SIMS Sr/Ca of coral skeletons allows for the selective analysis of less
altered skeletal material, but the cost- and labor-intensive nature of
these analyses requires a sampling strategy that maximizes the accuracy
of the resulting paleotemperature reconstructions with as few analyses
as possible. Our results suggest that the most strategic use of SIMS
Sr/Ca involves analysis of discrete multi-year windows to check the
accuracy of longer bulk coral Sr/Ca timeseries generated by ICP-OES. In
doing so, it is important to consider how to achieve the following goals
with a minimum number of SIMS analyses: collecting enough measurements
in a given time interval to overcome microscale compositional
heterogeneity in coral aragonite, and collecting timeseries of SIMS
measurements that will provide an apples-to-apples comparison to bulk
Sr/Ca measurements. By sampling ~3-4 samples per month
of coral growth, and applying a ~2.5 month running mean
filter, we obtained monthly-resolved Sr/Ca with an analytical
uncertainty of ±0.04mmol/mol or ±0.6˚C (1σ). While this is adequate for
validating bulk Sr/Ca, it may not be sufficient for exploring
paleotemperature changes without accompanying longer, bulk Sr/Ca
timeseries. Increasing the number of SIMS Sr/Ca analyses per month of
coral growth would indeed reduce the analytical uncertainty of
SIMS-based Sr/Ca timeseries. For example, ~20
analyses/month would yield uncertainties as low as ±0.022mmol/mol
(1sigma) or ±0.3˚C in smoothed SIMS Sr/Ca, assuming a Gaussian
distribution, however this may not be practical in most cases.

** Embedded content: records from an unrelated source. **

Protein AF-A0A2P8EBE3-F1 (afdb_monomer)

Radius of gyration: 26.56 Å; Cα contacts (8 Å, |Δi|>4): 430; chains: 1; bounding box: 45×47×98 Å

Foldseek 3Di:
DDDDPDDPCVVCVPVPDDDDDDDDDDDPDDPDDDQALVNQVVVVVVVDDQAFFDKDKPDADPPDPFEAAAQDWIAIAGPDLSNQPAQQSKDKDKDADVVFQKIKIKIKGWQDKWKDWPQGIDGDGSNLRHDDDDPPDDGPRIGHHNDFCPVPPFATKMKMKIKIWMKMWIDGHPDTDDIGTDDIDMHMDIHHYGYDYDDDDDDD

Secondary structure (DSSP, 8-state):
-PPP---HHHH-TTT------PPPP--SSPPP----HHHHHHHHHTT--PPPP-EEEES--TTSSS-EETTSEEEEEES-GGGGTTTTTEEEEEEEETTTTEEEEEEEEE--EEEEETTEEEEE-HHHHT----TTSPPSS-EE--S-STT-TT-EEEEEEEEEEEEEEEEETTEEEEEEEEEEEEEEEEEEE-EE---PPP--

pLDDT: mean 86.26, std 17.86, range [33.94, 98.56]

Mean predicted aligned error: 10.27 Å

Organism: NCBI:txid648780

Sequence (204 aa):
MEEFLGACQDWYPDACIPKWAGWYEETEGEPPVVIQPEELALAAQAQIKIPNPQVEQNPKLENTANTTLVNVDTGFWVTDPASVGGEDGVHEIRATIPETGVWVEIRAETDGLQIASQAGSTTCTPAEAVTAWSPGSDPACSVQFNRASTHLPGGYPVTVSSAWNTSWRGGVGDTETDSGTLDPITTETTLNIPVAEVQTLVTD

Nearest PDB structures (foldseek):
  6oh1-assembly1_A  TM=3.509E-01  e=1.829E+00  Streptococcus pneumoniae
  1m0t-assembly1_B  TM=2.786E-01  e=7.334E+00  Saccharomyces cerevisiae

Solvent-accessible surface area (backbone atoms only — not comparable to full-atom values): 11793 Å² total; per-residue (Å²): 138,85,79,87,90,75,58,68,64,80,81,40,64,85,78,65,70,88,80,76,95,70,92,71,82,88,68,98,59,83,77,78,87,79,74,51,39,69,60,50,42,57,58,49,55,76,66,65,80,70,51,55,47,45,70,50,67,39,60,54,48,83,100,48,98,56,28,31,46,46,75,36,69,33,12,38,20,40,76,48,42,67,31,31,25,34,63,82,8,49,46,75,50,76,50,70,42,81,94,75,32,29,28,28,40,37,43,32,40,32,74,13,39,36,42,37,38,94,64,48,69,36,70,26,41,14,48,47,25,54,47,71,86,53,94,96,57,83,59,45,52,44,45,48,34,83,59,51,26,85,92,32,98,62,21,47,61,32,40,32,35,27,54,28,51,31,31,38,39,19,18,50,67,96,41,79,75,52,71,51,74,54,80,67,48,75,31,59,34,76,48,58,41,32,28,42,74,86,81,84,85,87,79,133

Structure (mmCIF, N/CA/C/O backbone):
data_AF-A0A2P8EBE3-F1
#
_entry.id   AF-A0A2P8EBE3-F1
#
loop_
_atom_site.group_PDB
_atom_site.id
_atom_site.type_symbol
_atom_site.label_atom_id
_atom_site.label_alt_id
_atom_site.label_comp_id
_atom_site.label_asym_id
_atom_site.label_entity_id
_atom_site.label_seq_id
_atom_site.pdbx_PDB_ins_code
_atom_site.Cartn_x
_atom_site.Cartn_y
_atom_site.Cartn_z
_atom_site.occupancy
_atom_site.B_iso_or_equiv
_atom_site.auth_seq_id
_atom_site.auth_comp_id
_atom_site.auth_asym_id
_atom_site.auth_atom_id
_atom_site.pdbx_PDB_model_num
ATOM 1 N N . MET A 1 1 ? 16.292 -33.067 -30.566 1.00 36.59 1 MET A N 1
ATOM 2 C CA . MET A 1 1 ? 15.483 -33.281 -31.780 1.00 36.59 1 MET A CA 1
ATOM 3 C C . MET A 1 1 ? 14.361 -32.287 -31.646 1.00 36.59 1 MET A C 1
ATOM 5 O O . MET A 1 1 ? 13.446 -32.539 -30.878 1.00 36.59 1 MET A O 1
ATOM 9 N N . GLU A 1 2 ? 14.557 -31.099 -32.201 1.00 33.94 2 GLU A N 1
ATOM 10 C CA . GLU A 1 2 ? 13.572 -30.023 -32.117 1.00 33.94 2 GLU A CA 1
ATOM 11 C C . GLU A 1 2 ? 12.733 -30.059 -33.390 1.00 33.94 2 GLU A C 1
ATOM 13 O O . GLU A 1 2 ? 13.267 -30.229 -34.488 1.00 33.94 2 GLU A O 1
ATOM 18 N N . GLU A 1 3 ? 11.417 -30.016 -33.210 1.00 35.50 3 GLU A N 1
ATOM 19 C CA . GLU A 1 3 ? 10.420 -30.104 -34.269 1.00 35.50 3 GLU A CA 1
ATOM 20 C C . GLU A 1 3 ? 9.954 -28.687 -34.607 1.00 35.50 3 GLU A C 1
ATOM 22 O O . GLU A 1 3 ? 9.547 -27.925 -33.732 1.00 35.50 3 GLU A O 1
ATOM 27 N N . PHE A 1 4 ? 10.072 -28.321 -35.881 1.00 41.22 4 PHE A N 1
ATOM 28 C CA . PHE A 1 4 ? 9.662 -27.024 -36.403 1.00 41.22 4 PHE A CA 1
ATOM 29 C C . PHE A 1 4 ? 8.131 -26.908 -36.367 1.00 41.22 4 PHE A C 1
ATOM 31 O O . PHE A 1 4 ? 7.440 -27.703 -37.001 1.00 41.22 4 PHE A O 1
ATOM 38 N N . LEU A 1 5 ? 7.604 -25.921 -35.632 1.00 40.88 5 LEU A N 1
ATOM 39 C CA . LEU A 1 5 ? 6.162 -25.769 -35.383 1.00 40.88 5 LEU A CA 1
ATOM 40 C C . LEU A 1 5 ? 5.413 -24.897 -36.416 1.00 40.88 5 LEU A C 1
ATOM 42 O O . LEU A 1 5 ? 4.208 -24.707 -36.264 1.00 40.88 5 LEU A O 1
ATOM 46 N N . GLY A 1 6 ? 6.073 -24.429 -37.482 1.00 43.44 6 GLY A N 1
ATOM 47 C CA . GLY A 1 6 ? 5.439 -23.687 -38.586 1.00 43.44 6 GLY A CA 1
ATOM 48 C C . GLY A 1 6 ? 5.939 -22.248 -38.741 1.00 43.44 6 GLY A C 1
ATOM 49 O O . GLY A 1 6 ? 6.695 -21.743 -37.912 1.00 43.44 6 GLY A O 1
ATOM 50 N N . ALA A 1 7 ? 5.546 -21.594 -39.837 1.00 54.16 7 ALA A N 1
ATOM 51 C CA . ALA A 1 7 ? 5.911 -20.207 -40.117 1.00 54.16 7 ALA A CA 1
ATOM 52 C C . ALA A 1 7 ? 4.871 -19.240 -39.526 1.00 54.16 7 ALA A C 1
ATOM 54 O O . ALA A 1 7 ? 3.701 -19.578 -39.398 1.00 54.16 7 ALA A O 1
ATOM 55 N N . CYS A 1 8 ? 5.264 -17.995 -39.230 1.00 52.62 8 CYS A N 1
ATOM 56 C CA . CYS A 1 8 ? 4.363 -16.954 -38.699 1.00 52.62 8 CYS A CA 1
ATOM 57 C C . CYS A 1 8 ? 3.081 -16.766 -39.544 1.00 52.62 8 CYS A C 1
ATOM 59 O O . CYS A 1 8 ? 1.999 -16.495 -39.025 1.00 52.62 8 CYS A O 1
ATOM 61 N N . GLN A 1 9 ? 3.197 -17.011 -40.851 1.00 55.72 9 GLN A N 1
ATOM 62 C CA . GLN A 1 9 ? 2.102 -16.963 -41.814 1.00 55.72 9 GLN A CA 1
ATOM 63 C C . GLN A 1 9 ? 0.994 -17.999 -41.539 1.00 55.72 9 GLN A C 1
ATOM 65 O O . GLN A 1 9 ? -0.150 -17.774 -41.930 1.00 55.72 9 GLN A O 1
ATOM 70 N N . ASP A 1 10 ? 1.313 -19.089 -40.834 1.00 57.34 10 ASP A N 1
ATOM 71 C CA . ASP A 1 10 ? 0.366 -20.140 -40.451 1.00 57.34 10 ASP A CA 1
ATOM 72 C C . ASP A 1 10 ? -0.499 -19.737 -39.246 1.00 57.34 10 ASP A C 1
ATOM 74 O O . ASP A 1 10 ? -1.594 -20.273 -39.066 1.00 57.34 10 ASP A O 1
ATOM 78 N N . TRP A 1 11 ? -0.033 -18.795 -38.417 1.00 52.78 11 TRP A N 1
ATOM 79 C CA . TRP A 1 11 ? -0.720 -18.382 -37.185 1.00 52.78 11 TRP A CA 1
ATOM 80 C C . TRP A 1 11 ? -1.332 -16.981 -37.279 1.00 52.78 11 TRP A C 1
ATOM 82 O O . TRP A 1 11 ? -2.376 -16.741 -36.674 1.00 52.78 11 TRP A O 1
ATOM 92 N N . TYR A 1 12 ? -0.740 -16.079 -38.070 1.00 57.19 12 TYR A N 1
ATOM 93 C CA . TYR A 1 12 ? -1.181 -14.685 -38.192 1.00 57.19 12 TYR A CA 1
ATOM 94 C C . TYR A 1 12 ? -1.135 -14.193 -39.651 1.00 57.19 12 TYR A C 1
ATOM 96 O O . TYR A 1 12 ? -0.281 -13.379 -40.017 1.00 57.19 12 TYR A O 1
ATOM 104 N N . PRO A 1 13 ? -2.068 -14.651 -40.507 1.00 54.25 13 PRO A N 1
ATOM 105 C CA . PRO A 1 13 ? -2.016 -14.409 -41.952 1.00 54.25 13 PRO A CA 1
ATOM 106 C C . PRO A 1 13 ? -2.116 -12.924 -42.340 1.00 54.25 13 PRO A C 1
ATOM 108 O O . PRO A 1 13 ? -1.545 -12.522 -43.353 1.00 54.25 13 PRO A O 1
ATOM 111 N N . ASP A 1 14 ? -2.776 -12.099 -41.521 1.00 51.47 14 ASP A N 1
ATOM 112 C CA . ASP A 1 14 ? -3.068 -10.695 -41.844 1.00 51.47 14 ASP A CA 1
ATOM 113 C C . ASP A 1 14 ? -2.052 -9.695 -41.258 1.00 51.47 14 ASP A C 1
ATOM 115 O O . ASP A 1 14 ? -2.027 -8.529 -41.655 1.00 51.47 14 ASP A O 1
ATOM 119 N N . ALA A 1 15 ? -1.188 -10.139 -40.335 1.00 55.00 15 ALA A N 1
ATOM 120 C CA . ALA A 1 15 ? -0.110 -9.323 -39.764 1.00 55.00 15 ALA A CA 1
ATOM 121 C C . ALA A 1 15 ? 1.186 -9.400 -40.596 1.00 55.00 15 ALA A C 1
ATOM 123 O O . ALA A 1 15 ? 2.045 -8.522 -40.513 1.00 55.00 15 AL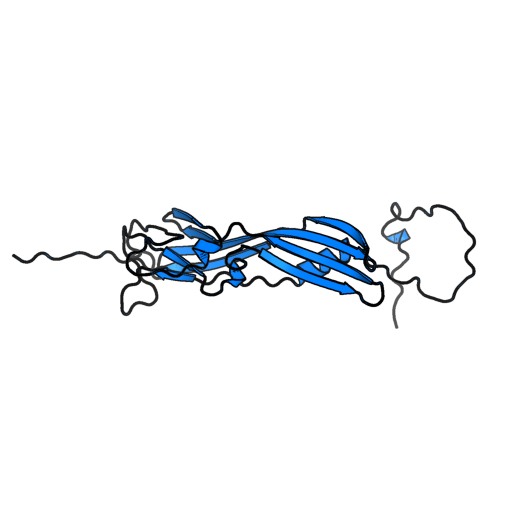A A O 1
ATOM 124 N N . CYS A 1 16 ? 1.315 -10.423 -41.445 1.00 55.31 16 CYS A N 1
ATOM 125 C CA . CYS A 1 16 ? 2.476 -10.655 -42.299 1.00 55.31 16 CYS A CA 1
ATOM 126 C C . CYS A 1 16 ? 2.288 -10.066 -43.706 1.00 55.31 16 CYS A C 1
ATOM 128 O O . CYS A 1 16 ? 2.278 -10.792 -44.699 1.00 55.31 16 CYS A O 1
ATOM 130 N N . ILE A 1 17 ? 2.163 -8.741 -43.821 1.00 50.03 17 ILE A N 1
ATOM 131 C CA . ILE A 1 17 ? 2.268 -8.068 -45.126 1.00 50.03 17 ILE A CA 1
ATOM 132 C C . ILE A 1 17 ? 3.727 -7.637 -45.336 1.00 50.03 17 ILE A C 1
ATOM 134 O O . ILE A 1 17 ? 4.198 -6.755 -44.612 1.00 50.03 17 ILE A O 1
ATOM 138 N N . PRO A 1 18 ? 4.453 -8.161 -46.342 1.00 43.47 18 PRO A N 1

Additionally, paleo-SST reconstructions from fossil corals must also
contend with intercolony offsets, such as the ±0.08mmol/mol or ±1˚C (1σ)
offset observed in SIMS data from the three modern corals studied here,
that make it difficult attribute differences in mean Sr/Ca values
between two corals to climate change (e.g. Sayani et al. , 2019).
As such, given that multiple corals are needed from a desired time
interval to derive robust estimates of mean paleo-SST change, the most
practical use of SIMS coral Sr/Ca is to validate the accuracy of bulk
coral Sr/Ca timeseries.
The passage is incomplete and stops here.